| Your goal |
Return the data below exactly, stopping after the line with "B-factor: mean 26.27, std".
○ ○ ○ ○ ○ ○ ○
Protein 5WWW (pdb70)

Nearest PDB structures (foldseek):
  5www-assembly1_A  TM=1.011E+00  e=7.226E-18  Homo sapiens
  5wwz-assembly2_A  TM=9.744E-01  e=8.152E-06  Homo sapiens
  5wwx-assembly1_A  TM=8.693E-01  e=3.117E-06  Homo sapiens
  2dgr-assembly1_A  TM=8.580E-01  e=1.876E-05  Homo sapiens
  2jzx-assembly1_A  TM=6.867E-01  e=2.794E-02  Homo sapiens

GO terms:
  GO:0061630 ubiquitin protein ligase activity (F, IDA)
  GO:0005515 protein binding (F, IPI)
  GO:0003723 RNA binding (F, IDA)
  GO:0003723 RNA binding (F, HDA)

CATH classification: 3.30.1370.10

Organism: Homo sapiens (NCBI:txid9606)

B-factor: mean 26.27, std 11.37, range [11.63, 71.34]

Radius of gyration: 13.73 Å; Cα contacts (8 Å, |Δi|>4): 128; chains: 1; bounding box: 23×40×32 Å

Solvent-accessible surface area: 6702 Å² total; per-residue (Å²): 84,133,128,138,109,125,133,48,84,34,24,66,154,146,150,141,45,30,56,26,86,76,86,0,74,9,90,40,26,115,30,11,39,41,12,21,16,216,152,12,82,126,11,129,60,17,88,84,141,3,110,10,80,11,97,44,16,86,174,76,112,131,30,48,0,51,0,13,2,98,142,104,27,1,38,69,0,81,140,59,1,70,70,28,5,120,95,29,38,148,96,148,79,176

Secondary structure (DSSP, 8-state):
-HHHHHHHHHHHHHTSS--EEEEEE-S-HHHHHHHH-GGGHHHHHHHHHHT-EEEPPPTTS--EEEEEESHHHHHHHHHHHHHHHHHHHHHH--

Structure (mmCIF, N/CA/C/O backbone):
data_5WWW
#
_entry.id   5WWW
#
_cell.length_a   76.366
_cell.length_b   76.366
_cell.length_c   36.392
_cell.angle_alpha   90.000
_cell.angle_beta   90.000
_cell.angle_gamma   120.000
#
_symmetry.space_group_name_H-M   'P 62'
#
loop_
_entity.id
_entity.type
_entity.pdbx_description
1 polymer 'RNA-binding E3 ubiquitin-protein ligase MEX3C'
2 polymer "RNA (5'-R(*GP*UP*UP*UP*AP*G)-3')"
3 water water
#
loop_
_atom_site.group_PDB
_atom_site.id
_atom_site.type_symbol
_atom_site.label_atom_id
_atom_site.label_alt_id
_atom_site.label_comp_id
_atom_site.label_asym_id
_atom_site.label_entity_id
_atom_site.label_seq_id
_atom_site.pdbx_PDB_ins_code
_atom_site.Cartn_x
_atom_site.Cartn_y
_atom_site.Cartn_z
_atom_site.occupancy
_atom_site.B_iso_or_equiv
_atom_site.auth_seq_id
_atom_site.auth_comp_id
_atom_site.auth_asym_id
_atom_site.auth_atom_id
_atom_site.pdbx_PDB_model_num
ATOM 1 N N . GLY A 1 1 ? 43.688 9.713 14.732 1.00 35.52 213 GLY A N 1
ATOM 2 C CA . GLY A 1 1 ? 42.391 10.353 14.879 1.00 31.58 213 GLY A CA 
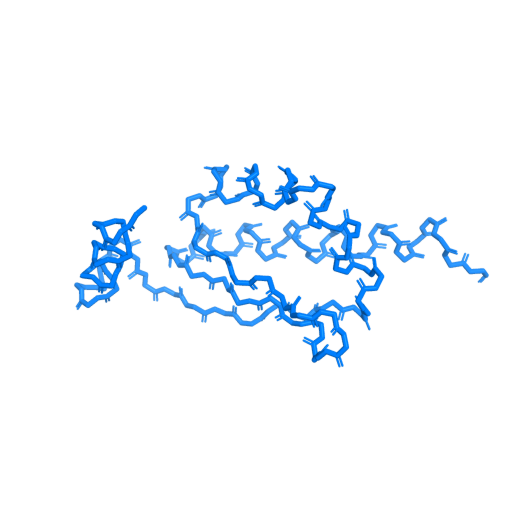1
ATOM 3 C C . GLY A 1 1 ? 41.422 9.978 13.774 1.00 30.10 213 GLY A C 1
ATOM 4 O O . GLY A 1 1 ? 41.708 9.093 12.957 1.00 29.03 213 GLY A O 1
ATOM 5 N N . HIS A 1 2 ? 40.267 10.651 13.738 1.00 24.28 214 HIS A N 1
ATOM 6 C CA . HIS A 1 2 ? 39.275 10.324 12.724 1.00 19.66 214 HIS A CA 1
ATOM 7 C C . HIS A 1 2 ? 39.790 10.633 11.322 1.00 19.82 214 HIS A C 1
ATOM 8 O O . HIS A 1 2 ? 39.351 10.006 10.358 1.00 20.99 214 HIS A O 1
ATOM 15 N N . HIS A 1 3 ? 40.697 11.609 11.180 1.00 18.90 215 HIS A N 1
ATOM 16 C CA . HIS A 1 3 ? 41.249 11.901 9.858 1.00 17.95 215 HIS A CA 1
ATOM 17 C C . HIS A 1 3 ? 41.976 10.692 9.299 1.00 16.72 215 HIS A C 1
ATOM 18 O O . HIS A 1 3 ? 41.891 10.400 8.098 1.00 15.38 215 HIS A O 1
ATOM 25 N N . HIS A 1 4 ? 42.724 9.994 10.156 1.00 18.12 216 HIS A N 1
ATOM 26 C CA . HIS A 1 4 ? 43.472 8.828 9.697 1.00 15.98 216 HIS A CA 1
ATOM 27 C C . HIS A 1 4 ? 42.532 7.705 9.290 1.00 17.70 216 HIS A C 1
ATOM 28 O O . HIS A 1 4 ? 42.726 7.071 8.248 1.00 15.55 216 HIS A O 1
ATOM 35 N N . HIS A 1 5 ? 41.491 7.467 10.086 1.00 16.48 217 HIS A N 1
ATOM 36 C CA . HIS A 1 5 ? 40.523 6.432 9.742 1.00 16.84 217 HIS A CA 1
ATOM 37 C C . HIS A 1 5 ? 39.828 6.755 8.428 1.00 17.32 217 HIS A C 1
ATOM 38 O O . HIS A 1 5 ? 39.742 5.910 7.524 1.00 15.49 217 HIS A O 1
ATOM 45 N N . HIS A 1 6 ? 39.337 7.988 8.294 1.00 14.72 218 HIS A N 1
ATOM 46 C CA . HIS A 1 6 ? 38.651 8.373 7.065 1.00 15.00 218 HIS A CA 1
ATOM 47 C C . HIS A 1 6 ? 39.571 8.236 5.861 1.00 15.30 218 HIS A C 1
ATOM 48 O O . HIS A 1 6 ? 39.167 7.716 4.814 1.00 16.52 218 HIS A O 1
ATOM 55 N N . HIS A 1 7 ? 40.821 8.690 5.993 1.00 15.40 219 HIS A N 1
ATOM 56 C CA . HIS A 1 7 ? 41.742 8.616 4.863 1.00 15.37 219 HIS A CA 1
ATOM 57 C C . HIS A 1 7 ? 42.072 7.165 4.532 1.00 19.29 219 HIS A C 1
ATOM 58 O O . HIS A 1 7 ? 42.211 6.801 3.361 1.00 18.06 219 HIS A O 1
ATOM 65 N N . MET A 1 8 ? 42.202 6.321 5.555 1.00 14.95 220 MET A N 1
ATOM 66 C CA . MET A 1 8 ? 42.433 4.906 5.297 1.00 15.87 220 MET A CA 1
ATOM 67 C C . MET A 1 8 ? 41.276 4.307 4.515 1.00 17.03 220 MET A C 1
ATOM 68 O O . MET A 1 8 ? 41.485 3.598 3.528 1.00 20.34 220 MET A O 1
ATOM 73 N N . GLN A 1 9 ? 40.040 4.617 4.906 1.00 16.69 221 GLN A N 1
ATOM 74 C CA A GLN A 1 9 ? 38.927 4.058 4.160 0.52 16.49 221 GLN A CA 1
ATOM 75 C CA B GLN A 1 9 ? 38.871 4.124 4.178 0.48 16.50 221 GLN A CA 1
ATOM 76 C C . GLN A 1 9 ? 38.879 4.615 2.743 1.00 21.98 221 GLN A C 1
ATOM 77 O O . GLN A 1 9 ? 38.554 3.876 1.806 1.00 19.70 221 GLN A O 1
ATOM 88 N N . ALA A 1 10 ? 39.237 5.891 2.555 1.00 18.60 222 ALA A N 1
ATOM 89 C CA . ALA A 1 10 ? 39.293 6.457 1.210 1.00 19.27 222 ALA A CA 1
ATOM 90 C C . ALA A 1 10 ? 40.341 5.748 0.360 1.00 19.47 222 ALA A C 1
ATOM 91 O O . ALA A 1 10 ? 40.141 5.542 -0.845 1.00 26.39 222 ALA A O 1
ATOM 93 N N . ALA A 1 11 ? 41.472 5.376 0.970 1.00 22.07 223 ALA A N 1
ATOM 94 C CA . ALA A 1 11 ? 42.509 4.658 0.231 1.00 22.17 223 ALA A CA 1
ATOM 95 C C . ALA A 1 11 ? 42.028 3.281 -0.198 1.00 28.59 223 ALA A C 1
ATOM 96 O O . ALA A 1 11 ? 42.308 2.845 -1.320 1.00 29.61 223 ALA A O 1
ATOM 98 N N . LEU A 1 12 ? 41.299 2.579 0.673 1.00 24.90 224 LEU A N 1
ATOM 99 C CA . LEU A 1 12 ? 40.717 1.300 0.274 1.00 22.51 224 LEU A CA 1
ATOM 100 C C . LEU A 1 12 ? 39.759 1.478 -0.895 1.00 31.34 224 LEU A C 1
ATOM 101 O O . LEU A 1 12 ? 39.756 0.672 -1.835 1.00 31.65 224 LEU A O 1
ATOM 106 N N . LEU A 1 13 ? 38.950 2.543 -0.858 1.00 25.04 225 LEU A N 1
ATOM 107 C CA . LEU A 1 13 ? 37.946 2.771 -1.892 1.00 26.73 225 LEU A CA 1
ATOM 108 C C . LEU A 1 13 ? 38.577 3.049 -3.250 1.00 31.17 225 LEU A C 1
ATOM 109 O O . LEU A 1 13 ? 37.983 2.722 -4.284 1.00 35.78 225 LEU A O 1
ATOM 114 N N . ARG A 1 14 ? 39.763 3.661 -3.272 1.00 26.18 226 ARG A N 1
ATOM 115 C CA . ARG A 1 14 ? 40.474 3.831 -4.535 1.00 36.60 226 ARG A CA 1
ATOM 116 C C . ARG A 1 14 ? 41.015 2.504 -5.058 1.00 40.90 226 ARG A C 1
ATOM 117 O O . ARG A 1 14 ? 41.078 2.300 -6.274 1.00 38.44 226 ARG A O 1
ATOM 125 N N . ARG A 1 15 ? 41.402 1.597 -4.158 1.00 41.23 227 ARG A N 1
ATOM 126 C CA . ARG A 1 15 ? 42.019 0.313 -4.513 1.00 48.54 227 ARG A CA 1
ATOM 127 C C . ARG A 1 15 ? 43.158 0.502 -5.515 1.00 50.88 227 ARG A C 1
ATOM 128 O O . ARG A 1 15 ? 43.257 -0.191 -6.531 1.00 54.46 227 ARG A O 1
ATOM 136 N N . LYS A 1 16 ? 44.020 1.473 -5.225 1.00 46.43 228 LYS A N 1
ATOM 137 C CA . LYS A 1 16 ? 45.231 1.670 -6.007 1.00 52.46 228 LYS A CA 1
ATOM 138 C C . LYS A 1 16 ? 46.419 1.121 -5.230 1.00 55.52 228 LYS A C 1
ATOM 139 O O . LYS A 1 16 ? 46.847 -0.020 -5.446 1.00 50.05 228 LYS A O 1
ATOM 145 N N . SER A 1 17 ? 46.934 1.928 -4.301 1.00 39.85 229 SER A N 1
ATOM 146 C CA . SER A 1 17 ? 48.079 1.546 -3.487 1.00 46.71 229 SER A CA 1
ATOM 147 C C . SER A 1 17 ? 47.710 0.593 -2.356 1.00 46.48 229 SER A C 1
ATOM 148 O O . SER A 1 17 ? 48.582 -0.136 -1.865 1.00 50.33 229 SER A O 1
ATOM 151 N N . VAL A 1 18 ? 46.454 0.583 -1.924 1.00 34.59 230 VAL A N 1
ATOM 152 C CA . VAL A 1 18 ? 45.981 -0.360 -0.916 1.00 30.96 230 VAL A CA 1
ATOM 153 C C . VAL A 1 18 ? 44.978 -1.281 -1.593 1.00 34.72 230 VAL A C 1
ATOM 154 O O . VAL A 1 18 ? 43.912 -0.830 -2.026 1.00 38.23 230 VAL A O 1
ATOM 158 N N . ASN A 1 19 ? 45.313 -2.571 -1.695 1.00 27.04 231 ASN A N 1
ATOM 159 C CA . ASN A 1 19 ? 44.483 -3.456 -2.504 1.00 29.78 231 ASN A CA 1
ATOM 160 C C . ASN A 1 19 ? 44.262 -4.853 -1.926 1.00 26.80 231 ASN A C 1
ATOM 161 O O . ASN A 1 19 ? 43.681 -5.699 -2.619 1.00 22.70 231 ASN A O 1
ATOM 166 N N . THR A 1 20 ? 44.660 -5.128 -0.682 1.00 24.18 232 THR A N 1
ATOM 167 C CA . THR A 1 20 ? 44.592 -6.489 -0.160 1.00 18.77 232 THR A CA 1
ATOM 168 C C . THR A 1 20 ? 44.201 -6.466 1.312 1.00 15.70 232 THR A C 1
ATOM 169 O O . THR A 1 20 ? 44.623 -5.576 2.045 1.00 17.26 232 THR A O 1
ATOM 173 N N . THR A 1 21 ? 43.380 -7.431 1.728 1.00 17.18 233 THR A N 1
ATOM 174 C CA . THR A 1 21 ? 43.068 -7.639 3.138 1.00 19.36 233 THR A CA 1
ATOM 175 C C . THR A 1 21 ? 43.052 -9.137 3.399 1.00 20.72 233 THR A C 1
ATOM 176 O O . THR A 1 21 ? 42.456 -9.903 2.632 1.00 19.81 233 THR A O 1
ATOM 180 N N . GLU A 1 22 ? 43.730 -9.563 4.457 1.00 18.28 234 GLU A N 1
○ ○ ○ ○ ○ ○ ○
| Answer for this exercise |
Protein 5WWW (pdb70)

Nearest PDB structures (foldseek):
  5www-assembly1_A  TM=1.011E+00  e=7.226E-18  Homo sapiens
  5wwz-assembly2_A  TM=9.744E-01  e=8.152E-06  Homo sapiens
  5wwx-assembly1_A  TM=8.693E-01  e=3.117E-06  Homo sapiens
  2dgr-assembly1_A  TM=8.580E-01  e=1.876E-05  Homo sapiens
  2jzx-assembly1_A  TM=6.867E-01  e=2.794E-02  Homo sapiens

GO terms:
  GO:0061630 ubiquitin protein ligase activity (F, IDA)
  GO:0005515 protein binding (F, IPI)
  GO:0003723 RNA binding (F, IDA)
  GO:0003723 RNA binding (F, HDA)

CATH classification: 3.30.1370.10

Organism: Homo sapiens (NCBI:txid9606)

B-factor: mean 26.27, std 11.37, range [11.63, 71.34]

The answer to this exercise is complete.